The second one said “but we can’t do that - if we get within 5 feet of the sun we’ll freeze to death!”
The third blonde says “so we go at night.”
My friend and I were at the mall and decided to try on some necklaces. He said, "I think you should get the one over there." I do. I look at my friend and he’s wearing one with a little extra length so you can adjust it. I asked him, "Did you just break away from your owner to upgrade to clothes and shoes?"
How do you punish Helen Keller?
Leave the plunger in the toilet.
What do you call 8 x 3.14?
Octopi.
I went to visit my friend who is a stand up comedian and I asked him, "Why do you have so much art supplies, clothing fabrics, and building supplies in your basement?"

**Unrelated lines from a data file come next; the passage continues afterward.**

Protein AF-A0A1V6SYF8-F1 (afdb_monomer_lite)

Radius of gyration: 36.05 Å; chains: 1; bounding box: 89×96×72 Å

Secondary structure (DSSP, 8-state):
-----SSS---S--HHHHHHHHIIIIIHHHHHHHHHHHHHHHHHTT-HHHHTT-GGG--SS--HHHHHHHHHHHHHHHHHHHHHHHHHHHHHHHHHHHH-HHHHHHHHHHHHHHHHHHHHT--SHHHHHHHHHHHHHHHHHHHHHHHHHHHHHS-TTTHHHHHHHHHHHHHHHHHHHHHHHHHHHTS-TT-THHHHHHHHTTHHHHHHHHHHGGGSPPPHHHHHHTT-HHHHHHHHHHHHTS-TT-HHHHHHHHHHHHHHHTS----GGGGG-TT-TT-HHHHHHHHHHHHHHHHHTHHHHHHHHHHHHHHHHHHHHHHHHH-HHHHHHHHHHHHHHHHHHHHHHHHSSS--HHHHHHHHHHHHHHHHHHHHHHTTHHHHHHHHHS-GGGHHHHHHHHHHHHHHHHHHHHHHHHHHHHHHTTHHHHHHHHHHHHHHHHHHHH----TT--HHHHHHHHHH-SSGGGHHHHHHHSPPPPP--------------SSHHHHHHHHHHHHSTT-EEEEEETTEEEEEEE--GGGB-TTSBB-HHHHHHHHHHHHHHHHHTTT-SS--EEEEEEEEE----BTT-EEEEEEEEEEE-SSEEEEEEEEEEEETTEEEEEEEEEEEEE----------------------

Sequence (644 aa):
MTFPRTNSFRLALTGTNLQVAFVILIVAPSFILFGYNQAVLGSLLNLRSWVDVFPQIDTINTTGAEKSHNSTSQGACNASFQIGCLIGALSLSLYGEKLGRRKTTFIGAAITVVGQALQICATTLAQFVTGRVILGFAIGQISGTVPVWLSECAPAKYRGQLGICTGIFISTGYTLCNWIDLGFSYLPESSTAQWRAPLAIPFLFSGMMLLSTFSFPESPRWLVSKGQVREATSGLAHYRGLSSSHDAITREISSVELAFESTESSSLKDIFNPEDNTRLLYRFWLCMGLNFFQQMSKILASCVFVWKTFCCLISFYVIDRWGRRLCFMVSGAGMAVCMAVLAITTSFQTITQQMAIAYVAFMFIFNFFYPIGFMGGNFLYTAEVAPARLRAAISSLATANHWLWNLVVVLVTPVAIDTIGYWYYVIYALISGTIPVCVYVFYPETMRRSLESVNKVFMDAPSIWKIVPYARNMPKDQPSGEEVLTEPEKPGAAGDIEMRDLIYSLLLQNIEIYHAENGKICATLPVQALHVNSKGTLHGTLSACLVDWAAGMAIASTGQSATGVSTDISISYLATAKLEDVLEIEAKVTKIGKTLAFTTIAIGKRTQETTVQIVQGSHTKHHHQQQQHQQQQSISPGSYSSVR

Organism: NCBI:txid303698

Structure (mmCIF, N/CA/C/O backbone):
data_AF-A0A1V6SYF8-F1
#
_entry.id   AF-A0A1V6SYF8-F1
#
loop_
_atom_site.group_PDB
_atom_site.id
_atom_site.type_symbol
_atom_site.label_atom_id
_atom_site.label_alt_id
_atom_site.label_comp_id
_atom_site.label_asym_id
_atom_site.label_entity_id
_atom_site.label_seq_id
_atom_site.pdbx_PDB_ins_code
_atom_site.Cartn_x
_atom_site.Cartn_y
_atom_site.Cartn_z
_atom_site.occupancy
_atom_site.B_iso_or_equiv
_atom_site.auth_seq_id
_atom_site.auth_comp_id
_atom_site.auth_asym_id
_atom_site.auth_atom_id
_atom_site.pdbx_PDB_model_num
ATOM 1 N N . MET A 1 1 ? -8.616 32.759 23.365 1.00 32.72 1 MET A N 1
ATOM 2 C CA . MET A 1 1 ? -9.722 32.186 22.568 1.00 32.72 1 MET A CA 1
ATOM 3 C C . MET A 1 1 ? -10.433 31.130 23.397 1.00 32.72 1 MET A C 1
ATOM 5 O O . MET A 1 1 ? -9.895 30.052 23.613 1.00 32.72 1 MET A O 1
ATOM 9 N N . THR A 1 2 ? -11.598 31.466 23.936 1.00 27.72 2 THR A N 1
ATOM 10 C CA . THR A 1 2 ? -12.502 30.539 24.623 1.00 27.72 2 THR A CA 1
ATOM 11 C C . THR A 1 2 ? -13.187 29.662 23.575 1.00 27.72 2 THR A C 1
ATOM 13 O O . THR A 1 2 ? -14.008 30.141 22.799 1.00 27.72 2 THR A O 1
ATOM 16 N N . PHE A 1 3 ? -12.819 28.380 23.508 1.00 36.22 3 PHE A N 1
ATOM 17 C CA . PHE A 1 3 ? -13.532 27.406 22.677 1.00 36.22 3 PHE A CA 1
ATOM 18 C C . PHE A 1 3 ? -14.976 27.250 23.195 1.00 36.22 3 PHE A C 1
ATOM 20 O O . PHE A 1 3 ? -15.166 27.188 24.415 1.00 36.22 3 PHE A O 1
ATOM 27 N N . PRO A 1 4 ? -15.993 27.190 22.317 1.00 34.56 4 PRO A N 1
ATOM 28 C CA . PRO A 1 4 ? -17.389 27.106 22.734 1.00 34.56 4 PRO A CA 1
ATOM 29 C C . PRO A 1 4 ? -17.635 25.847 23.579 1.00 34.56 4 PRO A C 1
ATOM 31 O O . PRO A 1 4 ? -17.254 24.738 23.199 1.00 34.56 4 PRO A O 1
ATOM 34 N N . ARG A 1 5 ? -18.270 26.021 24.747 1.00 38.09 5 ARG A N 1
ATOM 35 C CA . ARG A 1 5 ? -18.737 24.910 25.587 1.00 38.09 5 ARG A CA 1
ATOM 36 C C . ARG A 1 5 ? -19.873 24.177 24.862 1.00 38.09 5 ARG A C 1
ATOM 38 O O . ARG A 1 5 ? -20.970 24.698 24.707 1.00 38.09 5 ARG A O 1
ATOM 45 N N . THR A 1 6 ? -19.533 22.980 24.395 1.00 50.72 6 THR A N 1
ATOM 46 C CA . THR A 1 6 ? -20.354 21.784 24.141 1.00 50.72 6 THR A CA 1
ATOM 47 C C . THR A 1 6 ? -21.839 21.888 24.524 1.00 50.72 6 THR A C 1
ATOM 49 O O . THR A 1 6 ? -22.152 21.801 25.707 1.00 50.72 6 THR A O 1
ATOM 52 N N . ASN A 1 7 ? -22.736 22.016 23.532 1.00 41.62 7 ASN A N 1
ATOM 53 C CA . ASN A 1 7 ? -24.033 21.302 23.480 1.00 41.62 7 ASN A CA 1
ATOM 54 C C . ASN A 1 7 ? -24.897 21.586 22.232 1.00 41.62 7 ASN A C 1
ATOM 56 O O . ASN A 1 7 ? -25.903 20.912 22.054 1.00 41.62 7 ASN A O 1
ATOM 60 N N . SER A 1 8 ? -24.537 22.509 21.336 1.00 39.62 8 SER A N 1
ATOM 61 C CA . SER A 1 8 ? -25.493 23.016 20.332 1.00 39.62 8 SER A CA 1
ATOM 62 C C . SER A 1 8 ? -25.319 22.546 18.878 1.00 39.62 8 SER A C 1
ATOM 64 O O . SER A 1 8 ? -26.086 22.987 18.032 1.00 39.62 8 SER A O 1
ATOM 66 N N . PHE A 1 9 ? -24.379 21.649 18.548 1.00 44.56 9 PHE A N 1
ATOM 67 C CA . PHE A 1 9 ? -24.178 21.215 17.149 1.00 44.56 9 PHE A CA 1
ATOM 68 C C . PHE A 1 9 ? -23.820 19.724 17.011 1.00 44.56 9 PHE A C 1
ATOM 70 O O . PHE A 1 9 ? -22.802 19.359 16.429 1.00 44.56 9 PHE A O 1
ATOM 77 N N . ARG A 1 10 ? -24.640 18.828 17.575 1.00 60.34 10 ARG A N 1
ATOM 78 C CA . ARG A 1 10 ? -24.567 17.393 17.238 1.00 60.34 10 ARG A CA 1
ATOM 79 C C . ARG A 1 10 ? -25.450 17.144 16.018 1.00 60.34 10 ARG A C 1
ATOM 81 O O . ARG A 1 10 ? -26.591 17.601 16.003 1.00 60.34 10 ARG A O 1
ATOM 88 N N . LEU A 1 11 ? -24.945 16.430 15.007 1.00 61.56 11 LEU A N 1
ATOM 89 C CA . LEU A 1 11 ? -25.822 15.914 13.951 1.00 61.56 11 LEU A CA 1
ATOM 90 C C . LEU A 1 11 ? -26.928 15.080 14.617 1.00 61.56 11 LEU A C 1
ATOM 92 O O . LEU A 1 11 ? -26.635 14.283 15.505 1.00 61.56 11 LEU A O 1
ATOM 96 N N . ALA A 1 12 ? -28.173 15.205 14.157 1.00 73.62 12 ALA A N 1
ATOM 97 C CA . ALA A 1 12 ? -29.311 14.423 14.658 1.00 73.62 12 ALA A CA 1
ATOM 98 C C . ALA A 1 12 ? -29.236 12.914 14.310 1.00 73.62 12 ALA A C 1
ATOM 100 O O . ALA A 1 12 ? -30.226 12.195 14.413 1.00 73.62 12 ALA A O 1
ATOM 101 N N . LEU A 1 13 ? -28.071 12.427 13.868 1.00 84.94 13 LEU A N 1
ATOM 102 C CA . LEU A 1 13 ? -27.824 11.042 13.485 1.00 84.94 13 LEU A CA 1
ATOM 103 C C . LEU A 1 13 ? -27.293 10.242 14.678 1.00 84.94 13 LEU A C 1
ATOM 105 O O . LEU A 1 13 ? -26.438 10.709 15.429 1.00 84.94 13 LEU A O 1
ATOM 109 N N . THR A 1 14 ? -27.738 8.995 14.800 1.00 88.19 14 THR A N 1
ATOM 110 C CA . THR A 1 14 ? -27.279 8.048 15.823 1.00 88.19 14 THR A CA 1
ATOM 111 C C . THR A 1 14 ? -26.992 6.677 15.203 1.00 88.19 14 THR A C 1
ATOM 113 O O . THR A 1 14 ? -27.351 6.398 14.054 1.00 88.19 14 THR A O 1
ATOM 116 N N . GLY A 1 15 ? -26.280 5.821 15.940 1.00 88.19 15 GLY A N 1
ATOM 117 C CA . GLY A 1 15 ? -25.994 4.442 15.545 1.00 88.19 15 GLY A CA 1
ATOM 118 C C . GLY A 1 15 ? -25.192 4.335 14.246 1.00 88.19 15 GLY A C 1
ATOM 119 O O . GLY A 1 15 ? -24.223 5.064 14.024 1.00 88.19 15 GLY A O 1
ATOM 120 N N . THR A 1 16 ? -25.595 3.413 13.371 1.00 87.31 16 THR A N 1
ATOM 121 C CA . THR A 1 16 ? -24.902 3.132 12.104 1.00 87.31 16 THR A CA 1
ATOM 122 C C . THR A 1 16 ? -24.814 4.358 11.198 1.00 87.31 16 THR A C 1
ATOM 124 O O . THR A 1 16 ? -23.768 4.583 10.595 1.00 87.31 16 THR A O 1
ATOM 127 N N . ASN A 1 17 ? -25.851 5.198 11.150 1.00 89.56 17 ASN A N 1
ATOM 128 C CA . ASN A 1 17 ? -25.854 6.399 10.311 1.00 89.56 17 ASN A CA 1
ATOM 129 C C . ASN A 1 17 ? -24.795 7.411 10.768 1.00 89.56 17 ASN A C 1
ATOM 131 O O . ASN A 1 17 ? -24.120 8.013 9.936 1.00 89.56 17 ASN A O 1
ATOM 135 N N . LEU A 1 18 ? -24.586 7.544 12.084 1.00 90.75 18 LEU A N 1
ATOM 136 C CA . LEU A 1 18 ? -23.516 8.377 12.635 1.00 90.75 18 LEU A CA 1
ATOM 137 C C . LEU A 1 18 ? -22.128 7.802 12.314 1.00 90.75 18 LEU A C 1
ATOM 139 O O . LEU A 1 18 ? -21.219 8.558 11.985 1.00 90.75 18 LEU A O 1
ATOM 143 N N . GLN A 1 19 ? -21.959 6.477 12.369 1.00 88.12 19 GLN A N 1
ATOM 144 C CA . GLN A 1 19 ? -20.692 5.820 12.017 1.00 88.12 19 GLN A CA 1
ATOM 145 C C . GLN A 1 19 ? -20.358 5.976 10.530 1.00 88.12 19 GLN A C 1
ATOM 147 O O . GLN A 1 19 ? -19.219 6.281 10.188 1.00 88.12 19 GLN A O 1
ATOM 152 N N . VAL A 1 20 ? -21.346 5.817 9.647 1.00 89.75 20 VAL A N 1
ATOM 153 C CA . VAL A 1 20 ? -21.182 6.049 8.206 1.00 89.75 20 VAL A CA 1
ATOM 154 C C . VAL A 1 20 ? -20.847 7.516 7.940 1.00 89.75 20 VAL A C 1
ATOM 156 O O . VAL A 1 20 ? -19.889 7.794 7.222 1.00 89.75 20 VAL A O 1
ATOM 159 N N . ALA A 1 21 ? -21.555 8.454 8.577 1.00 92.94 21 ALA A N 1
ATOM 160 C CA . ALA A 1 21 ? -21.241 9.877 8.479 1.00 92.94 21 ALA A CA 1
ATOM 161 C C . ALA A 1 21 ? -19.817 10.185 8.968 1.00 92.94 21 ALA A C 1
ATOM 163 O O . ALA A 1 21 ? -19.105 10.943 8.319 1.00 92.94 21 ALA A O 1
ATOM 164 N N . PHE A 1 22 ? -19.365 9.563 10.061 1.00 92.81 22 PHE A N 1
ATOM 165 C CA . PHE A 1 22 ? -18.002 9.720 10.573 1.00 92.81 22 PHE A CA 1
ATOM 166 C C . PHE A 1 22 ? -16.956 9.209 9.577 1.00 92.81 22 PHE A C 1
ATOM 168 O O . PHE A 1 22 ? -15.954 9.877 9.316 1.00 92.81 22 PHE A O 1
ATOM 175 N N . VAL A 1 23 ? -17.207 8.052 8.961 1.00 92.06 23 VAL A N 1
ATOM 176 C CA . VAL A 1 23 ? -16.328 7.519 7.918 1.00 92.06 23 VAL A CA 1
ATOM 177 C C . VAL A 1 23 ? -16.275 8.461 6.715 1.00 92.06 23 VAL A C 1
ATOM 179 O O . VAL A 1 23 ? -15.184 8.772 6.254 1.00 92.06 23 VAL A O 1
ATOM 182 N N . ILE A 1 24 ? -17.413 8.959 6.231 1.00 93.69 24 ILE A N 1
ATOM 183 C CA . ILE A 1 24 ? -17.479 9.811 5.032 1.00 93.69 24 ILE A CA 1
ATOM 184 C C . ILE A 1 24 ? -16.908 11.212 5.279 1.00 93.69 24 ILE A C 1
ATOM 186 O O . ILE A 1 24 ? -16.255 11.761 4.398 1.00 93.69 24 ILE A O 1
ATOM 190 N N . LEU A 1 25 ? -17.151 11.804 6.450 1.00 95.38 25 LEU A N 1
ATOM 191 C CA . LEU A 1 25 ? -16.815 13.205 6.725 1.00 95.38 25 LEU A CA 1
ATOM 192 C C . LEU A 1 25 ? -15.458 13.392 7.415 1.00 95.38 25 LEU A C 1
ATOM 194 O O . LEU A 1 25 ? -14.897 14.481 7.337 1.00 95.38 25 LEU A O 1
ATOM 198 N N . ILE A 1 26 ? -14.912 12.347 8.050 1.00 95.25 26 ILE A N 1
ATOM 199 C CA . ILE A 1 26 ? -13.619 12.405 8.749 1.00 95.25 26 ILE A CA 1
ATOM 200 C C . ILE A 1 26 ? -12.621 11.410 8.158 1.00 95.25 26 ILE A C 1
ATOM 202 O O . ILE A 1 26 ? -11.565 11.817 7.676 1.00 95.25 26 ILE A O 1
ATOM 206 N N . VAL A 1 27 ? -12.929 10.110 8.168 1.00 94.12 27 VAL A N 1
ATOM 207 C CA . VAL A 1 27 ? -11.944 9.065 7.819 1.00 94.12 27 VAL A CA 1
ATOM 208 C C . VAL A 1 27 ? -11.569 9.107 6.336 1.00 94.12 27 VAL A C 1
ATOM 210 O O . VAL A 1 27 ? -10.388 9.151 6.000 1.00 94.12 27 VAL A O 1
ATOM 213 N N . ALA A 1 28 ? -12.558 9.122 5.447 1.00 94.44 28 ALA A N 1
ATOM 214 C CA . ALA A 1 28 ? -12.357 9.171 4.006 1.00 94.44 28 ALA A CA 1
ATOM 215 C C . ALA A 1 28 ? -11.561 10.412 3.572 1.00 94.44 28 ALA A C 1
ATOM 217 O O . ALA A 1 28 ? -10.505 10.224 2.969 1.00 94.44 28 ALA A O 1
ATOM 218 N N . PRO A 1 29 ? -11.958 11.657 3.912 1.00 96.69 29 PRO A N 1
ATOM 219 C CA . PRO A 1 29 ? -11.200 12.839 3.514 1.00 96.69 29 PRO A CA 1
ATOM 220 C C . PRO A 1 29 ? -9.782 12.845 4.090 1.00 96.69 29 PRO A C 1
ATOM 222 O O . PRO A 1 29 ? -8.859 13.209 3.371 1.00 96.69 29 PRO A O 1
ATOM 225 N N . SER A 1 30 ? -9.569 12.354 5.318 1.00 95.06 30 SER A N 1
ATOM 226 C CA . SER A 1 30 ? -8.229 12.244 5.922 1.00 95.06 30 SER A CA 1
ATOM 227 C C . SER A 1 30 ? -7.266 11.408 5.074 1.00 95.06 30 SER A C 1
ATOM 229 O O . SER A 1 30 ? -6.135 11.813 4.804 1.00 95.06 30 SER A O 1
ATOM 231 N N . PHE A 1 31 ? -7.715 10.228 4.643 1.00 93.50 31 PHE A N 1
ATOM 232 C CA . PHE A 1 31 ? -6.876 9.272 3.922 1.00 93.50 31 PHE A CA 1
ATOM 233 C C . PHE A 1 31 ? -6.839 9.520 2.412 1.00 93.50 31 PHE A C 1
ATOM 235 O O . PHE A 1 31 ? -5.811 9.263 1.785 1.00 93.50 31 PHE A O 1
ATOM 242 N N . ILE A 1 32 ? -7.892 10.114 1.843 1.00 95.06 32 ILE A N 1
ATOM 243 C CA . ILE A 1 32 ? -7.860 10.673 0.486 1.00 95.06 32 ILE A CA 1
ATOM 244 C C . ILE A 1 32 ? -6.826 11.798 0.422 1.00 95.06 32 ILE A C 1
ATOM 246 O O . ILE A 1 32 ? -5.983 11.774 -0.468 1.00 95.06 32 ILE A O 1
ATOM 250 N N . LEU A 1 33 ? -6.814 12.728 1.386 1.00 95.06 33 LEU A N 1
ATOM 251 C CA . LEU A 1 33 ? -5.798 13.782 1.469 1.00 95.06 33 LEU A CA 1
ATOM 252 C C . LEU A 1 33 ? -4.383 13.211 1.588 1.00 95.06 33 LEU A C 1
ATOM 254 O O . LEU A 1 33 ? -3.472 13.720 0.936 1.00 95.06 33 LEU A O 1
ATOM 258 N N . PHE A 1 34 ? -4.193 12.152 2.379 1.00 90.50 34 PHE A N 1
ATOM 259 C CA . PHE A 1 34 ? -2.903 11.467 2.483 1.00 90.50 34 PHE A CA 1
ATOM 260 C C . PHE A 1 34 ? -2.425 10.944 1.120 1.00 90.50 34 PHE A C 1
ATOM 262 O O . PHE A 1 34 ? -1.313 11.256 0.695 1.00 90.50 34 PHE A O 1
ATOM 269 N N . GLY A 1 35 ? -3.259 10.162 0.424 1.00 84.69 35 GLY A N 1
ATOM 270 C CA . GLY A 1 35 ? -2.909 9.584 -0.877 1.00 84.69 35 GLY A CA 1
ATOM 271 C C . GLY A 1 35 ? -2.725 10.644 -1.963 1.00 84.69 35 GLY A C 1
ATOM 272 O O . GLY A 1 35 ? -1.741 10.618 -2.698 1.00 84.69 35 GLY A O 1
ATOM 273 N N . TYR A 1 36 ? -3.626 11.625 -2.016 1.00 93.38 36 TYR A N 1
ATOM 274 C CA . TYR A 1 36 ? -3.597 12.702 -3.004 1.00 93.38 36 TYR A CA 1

He responded with, "I don't know what it is people think I need it all for, but almost every time I perform, people tell me I need new material!"
My teacher asked the class to stand up if you're dumb. No one did, so she said, "Come on, someone must be dumb," and pointed over to the left side of the classroom. Lil Jonny stands up. "Do you think you're dumb, Lil Jonny?" asked the teacher. "No, I just feel bad for you. You're the only one who stood up," replied Lil Jonny!